Utsav Somani: Manish, this has been super nice, but I think we missed the data question as well. For us building in physical AI, I think it's very interesting to learn from you given that you're operating in a very hard industry as well, construction. That vertical seems extremely, extremely tough and kudos to you for doing that. So how can founders choose these niche white spaces, or not niche, but white spaces which have not been captured before and build unique AI data sets? Is there a technique that you've used that founders can learn from?

Manesh Jain (Flo Mobility): I think there is a lot of inter-domain dynamics in this industry. You have to find it and it's very difficult to find. You can't be ahead of it. But generally, there are a few key factors that somebody can look at. One is whether the industry is ready for that. You have to see that the industry will respond to the same question with a different question number. When you ask a question, in the case of let's just bring it to this. Let's say 10 years ago, somebody would have told a construction company that I'm working on wall conditioning and they would have said, what are you talking about? I don't know. You didn't even listen to it. You didn't even understand the question. How important is it for your customer to solve it?

Utsav Somani: I think the audio, I'm unable to gather your response properly.

Manesh Jain (Flo Mobility): Is it better now?

Utsav Somani: Much better, yeah.

Manesh Jain (Flo Mobility): Oh, okay. I don't know something happened maybe. Yes, I'll just repeat. I think for a founder to narrow down on a niche, one of the first and foremost things is how ready my customer is. And is he really asking for this? Is it a pain point for him which he wants to solve today? Or is this something which is good to have for tomorrow? So marry that pain point with a maturity of underlying technology. Whatever technology disruption that you're building, it should be mature enough to meet that use case to a certain extent. So when these two things come together, app tech maturity and a customer's adoption maturity when they come together is when the magic happens, when a startup can build a winning product. That is generally how I would put it together. Once you have these two pieces in place is when you come about, okay, what are the remaining things in terms of my underlying structure? Should I build it first? Should I take it from somewhere else and put my technology on top of this first? Those are all the nuances that you figure out. Specifically to also answer the data question that we are talking about, I think it's kind of becoming a norm now where whenever you have to automate something, the first thing to do is put sensors on people who are doing it today and try to understand how it is being done. It could be folding a cloth or putting a brick on a wall. You just understand by putting those sensors on how it is being today. In our case, it was like a different variation of that. What we did was we said, okay, let's run our machines through a remote control operation for a while. So for first five, six months, the machines are not autonomous. We had an operator who was actually running these machines and he was going along with the machine everywhere. And in that process, we collected a lot of data. Customer wouldn't pay you for collecting data. So customer is only paying you because his work is getting done. And in that process, we are able to collect data and then use that data to train our models, which eventually can now make the machine run in that same environment or fully autonomously without operation.

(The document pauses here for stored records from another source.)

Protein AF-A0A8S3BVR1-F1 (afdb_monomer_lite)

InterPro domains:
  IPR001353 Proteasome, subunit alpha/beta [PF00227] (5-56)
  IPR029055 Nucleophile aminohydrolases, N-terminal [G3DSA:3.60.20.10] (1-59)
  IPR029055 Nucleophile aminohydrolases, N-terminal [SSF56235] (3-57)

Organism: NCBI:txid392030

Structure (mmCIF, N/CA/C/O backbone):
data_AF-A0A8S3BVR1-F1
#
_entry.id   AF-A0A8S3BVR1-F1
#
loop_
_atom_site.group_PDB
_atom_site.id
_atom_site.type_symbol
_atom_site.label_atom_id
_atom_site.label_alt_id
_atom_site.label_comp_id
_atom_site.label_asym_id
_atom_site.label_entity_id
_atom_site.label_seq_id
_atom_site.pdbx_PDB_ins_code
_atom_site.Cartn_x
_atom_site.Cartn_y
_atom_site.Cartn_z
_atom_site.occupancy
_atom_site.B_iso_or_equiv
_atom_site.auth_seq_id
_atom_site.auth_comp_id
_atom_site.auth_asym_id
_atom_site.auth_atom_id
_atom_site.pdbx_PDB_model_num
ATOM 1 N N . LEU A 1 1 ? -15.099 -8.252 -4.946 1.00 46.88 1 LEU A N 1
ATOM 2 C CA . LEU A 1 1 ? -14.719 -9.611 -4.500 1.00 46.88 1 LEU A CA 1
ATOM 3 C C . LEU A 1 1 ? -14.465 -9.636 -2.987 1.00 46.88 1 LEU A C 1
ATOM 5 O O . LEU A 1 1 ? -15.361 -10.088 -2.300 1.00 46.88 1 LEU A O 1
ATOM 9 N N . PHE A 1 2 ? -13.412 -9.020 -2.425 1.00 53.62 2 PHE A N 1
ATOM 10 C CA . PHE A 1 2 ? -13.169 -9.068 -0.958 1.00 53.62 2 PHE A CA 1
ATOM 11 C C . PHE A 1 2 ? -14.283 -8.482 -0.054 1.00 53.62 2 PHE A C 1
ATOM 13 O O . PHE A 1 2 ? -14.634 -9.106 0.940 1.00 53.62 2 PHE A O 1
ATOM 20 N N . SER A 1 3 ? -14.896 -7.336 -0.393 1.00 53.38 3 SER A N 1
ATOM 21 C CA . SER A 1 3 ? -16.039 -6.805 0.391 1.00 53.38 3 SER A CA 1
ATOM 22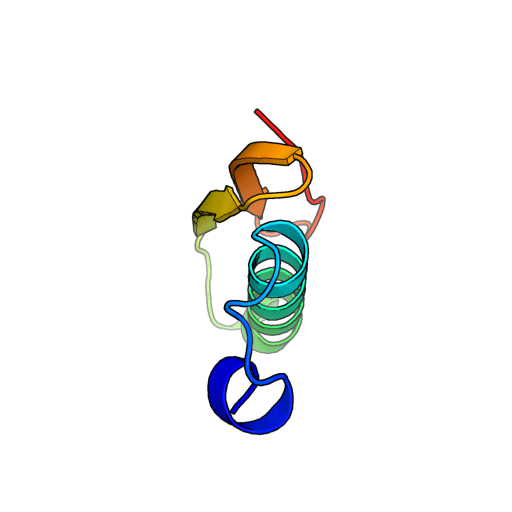 C C . SER A 1 3 ? -17.332 -7.611 0.244 1.00 53.38 3 SER A C 1
ATOM 24 O O . SER A 1 3 ? -18.204 -7.500 1.096 1.00 53.38 3 SER A O 1
ATOM 26 N N . ALA A 1 4 ? -17.478 -8.384 -0.836 1.00 55.59 4 ALA A N 1
ATOM 27 C CA . ALA A 1 4 ? -18.700 -9.147 -1.091 1.00 55.59 4 ALA A CA 1
ATOM 28 C C . ALA A 1 4 ? -18.731 -10.457 -0.287 1.00 55.59 4 ALA A C 1
ATOM 30 O O . ALA A 1 4 ? -19.806 -10.931 0.057 1.00 55.59 4 ALA A O 1
ATOM 31 N N . GLU A 1 5 ? -17.561 -11.017 0.039 1.00 60.91 5 GLU A N 1
ATOM 32 C CA . GLU A 1 5 ? -17.444 -12.276 0.787 1.00 60.91 5 GLU A CA 1
ATOM 33 C C . GLU A 1 5 ? -17.361 -12.073 2.305 1.00 60.91 5 GLU A C 1
ATOM 35 O O . GLU A 1 5 ? -17.782 -12.945 3.059 1.00 60.91 5 GLU A O 1
ATOM 40 N N . MET A 1 6 ? -16.835 -10.936 2.778 1.00 62.81 6 MET A N 1
ATOM 41 C CA . MET A 1 6 ? -16.564 -10.742 4.209 1.00 62.81 6 MET A CA 1
ATOM 42 C C . MET A 1 6 ? -17.695 -10.081 5.009 1.00 62.81 6 MET A C 1
ATOM 44 O O . MET A 1 6 ? -17.575 -10.002 6.226 1.00 62.81 6 MET A O 1
ATOM 48 N N . ASN A 1 7 ? -18.789 -9.613 4.392 1.00 72.69 7 ASN A N 1
ATOM 49 C CA . ASN A 1 7 ? -19.851 -8.818 5.055 1.00 72.69 7 ASN A CA 1
ATOM 50 C C . ASN A 1 7 ? -19.345 -7.569 5.825 1.00 72.69 7 ASN A C 1
ATOM 52 O O . ASN A 1 7 ? -20.126 -6.838 6.433 1.00 72.69 7 ASN A O 1
ATOM 56 N N . GLU A 1 8 ? -18.041 -7.293 5.772 1.00 72.94 8 GLU A N 1
ATOM 57 C CA . GLU A 1 8 ? -17.351 -6.160 6.364 1.00 72.94 8 GLU A CA 1
ATOM 58 C C . GLU A 1 8 ? -16.328 -5.592 5.363 1.00 72.94 8 GLU A C 1
ATOM 60 O O . GLU A 1 8 ? -15.803 -6.324 4.513 1.00 72.94 8 GLU A O 1
ATOM 65 N N . PRO A 1 9 ? -16.044 -4.277 5.412 1.00 78.38 9 PRO A N 1
ATOM 66 C CA . PRO A 1 9 ? -14.980 -3.696 4.606 1.00 78.38 9 PRO A CA 1
ATOM 67 C C . PRO A 1 9 ? -13.623 -4.320 4.982 1.00 78.38 9 PRO A C 1
ATOM 69 O O . PRO A 1 9 ? -13.320 -4.457 6.171 1.00 78.38 9 PRO A O 1
ATOM 72 N N . PRO A 1 10 ? -12.788 -4.694 3.993 1.00 83.62 10 PRO A N 1
ATOM 73 C CA . PRO A 1 10 ? -11.498 -5.314 4.257 1.00 83.62 10 PRO A CA 1
ATOM 74 C C . PRO A 1 10 ? -10.554 -4.343 4.971 1.00 83.62 10 PRO A C 1
ATOM 76 O O . PRO A 1 10 ? -10.613 -3.129 4.780 1.00 83.62 10 PRO A O 1
ATOM 79 N N . LEU A 1 11 ? -9.625 -4.896 5.753 1.00 89.38 11 LEU A N 1
ATOM 80 C CA . LEU A 1 11 ? -8.569 -4.109 6.392 1.00 89.38 11 LEU A CA 1
ATOM 81 C C . LEU A 1 11 ? -7.693 -3.429 5.336 1.00 89.38 11 LEU A C 1
ATOM 83 O O . LEU A 1 11 ? -7.389 -4.028 4.298 1.00 89.38 11 LEU A O 1
ATOM 87 N N . VAL A 1 12 ? -7.188 -2.233 5.642 1.00 90.31 12 VAL A N 1
ATOM 88 C CA . VAL A 1 12 ? -6.331 -1.466 4.717 1.00 90.31 12 VAL A CA 1
ATOM 89 C C . VAL A 1 12 ? -5.091 -2.283 4.334 1.00 90.31 12 VAL A C 1
ATOM 91 O O . VAL A 1 12 ? -4.683 -2.327 3.174 1.00 90.31 12 VAL A O 1
ATOM 94 N N . ARG A 1 13 ? -4.552 -3.051 5.288 1.00 88.50 13 ARG A N 1
ATOM 95 C CA . ARG A 1 13 ? -3.447 -3.996 5.071 1.00 88.50 13 ARG A CA 1
ATOM 96 C C . ARG A 1 13 ? -3.756 -5.096 4.046 1.00 88.50 13 ARG A C 1
ATOM 98 O O . ARG A 1 13 ? -2.851 -5.555 3.351 1.00 88.50 13 ARG A O 1
ATOM 105 N N . ILE A 1 14 ? -5.001 -5.572 3.973 1.00 89.88 14 ILE A N 1
ATOM 106 C CA . ILE A 1 14 ? -5.401 -6.595 2.992 1.00 89.88 14 ILE A CA 1
ATOM 107 C C . ILE A 1 14 ? -5.372 -5.981 1.593 1.00 89.88 14 ILE A C 1
ATOM 109 O O . ILE A 1 14 ? -4.756 -6.553 0.694 1.00 89.88 14 ILE A O 1
ATOM 113 N N . ALA A 1 15 ? -5.938 -4.780 1.438 1.00 89.69 15 ALA A N 1
ATOM 114 C CA . ALA A 1 15 ? -5.881 -4.035 0.185 1.00 89.69 15 ALA A CA 1
ATOM 115 C C . ALA A 1 15 ? -4.429 -3.769 -0.252 1.00 89.69 15 ALA A C 1
ATOM 117 O O . ALA A 1 15 ? -4.072 -4.040 -1.398 1.00 89.69 15 ALA A O 1
ATOM 118 N N . ALA A 1 16 ? -3.561 -3.349 0.674 1.00 90.00 16 ALA A N 1
ATOM 119 C CA . ALA A 1 16 ? -2.143 -3.131 0.391 1.00 90.00 16 ALA A CA 1
ATOM 120 C C . ALA A 1 16 ? -1.435 -4.407 -0.101 1.00 90.00 16 ALA A C 1
ATOM 122 O O . ALA A 1 16 ? -0.675 -4.368 -1.067 1.00 90.00 16 ALA A O 1
ATOM 123 N N . ASN A 1 17 ? -1.725 -5.565 0.499 1.00 88.50 17 ASN A N 1
ATOM 124 C CA . ASN A 1 17 ? -1.163 -6.841 0.048 1.00 88.50 17 ASN A CA 1
ATOM 125 C C . ASN A 1 17 ? -1.642 -7.258 -1.351 1.00 88.50 17 ASN A C 1
ATOM 127 O O . ASN A 1 17 ? -0.860 -7.838 -2.106 1.00 88.50 17 ASN A O 1
ATOM 131 N N . CYS A 1 18 ? -2.893 -6.968 -1.716 1.00 88.38 18 CYS A N 1
ATOM 132 C CA . CYS A 1 18 ? -3.388 -7.184 -3.078 1.00 88.38 18 CYS A CA 1
ATOM 133 C C . CYS A 1 18 ? -2.635 -6.308 -4.084 1.00 88.38 18 CYS A C 1
ATOM 135 O O . CYS A 1 18 ? -2.165 -6.811 -5.103 1.00 88.38 18 CYS A O 1
ATOM 137 N N . VAL A 1 19 ? -2.452 -5.026 -3.760 1.00 86.94 19 VAL A N 1
ATOM 138 C CA . VAL A 1 19 ? -1.694 -4.084 -4.594 1.00 86.94 19 VAL A CA 1
ATOM 139 C C . VAL A 1 19 ? -0.239 -4.526 -4.753 1.00 86.94 19 VAL A C 1
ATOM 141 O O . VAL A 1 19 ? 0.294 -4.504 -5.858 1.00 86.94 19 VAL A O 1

Utsav Somani: Awesome. Thank you so much for coming on our show. Wishing you all the best. Construction industry could use a redo.

Manesh Jain (Flo Mobility): Thanks a lot. Thanks a lot. Really looking forward and great chatting with you.

Utsav Somani: Awesome, Manish. Thank you. All right, listeners. That's it. Short and sweet from us this Monday. Wednesday with Ruben, I'm taking a break. We'll see you on Friday. Have a wonderful, wonderful week ahead. Thank you. Bye-bye.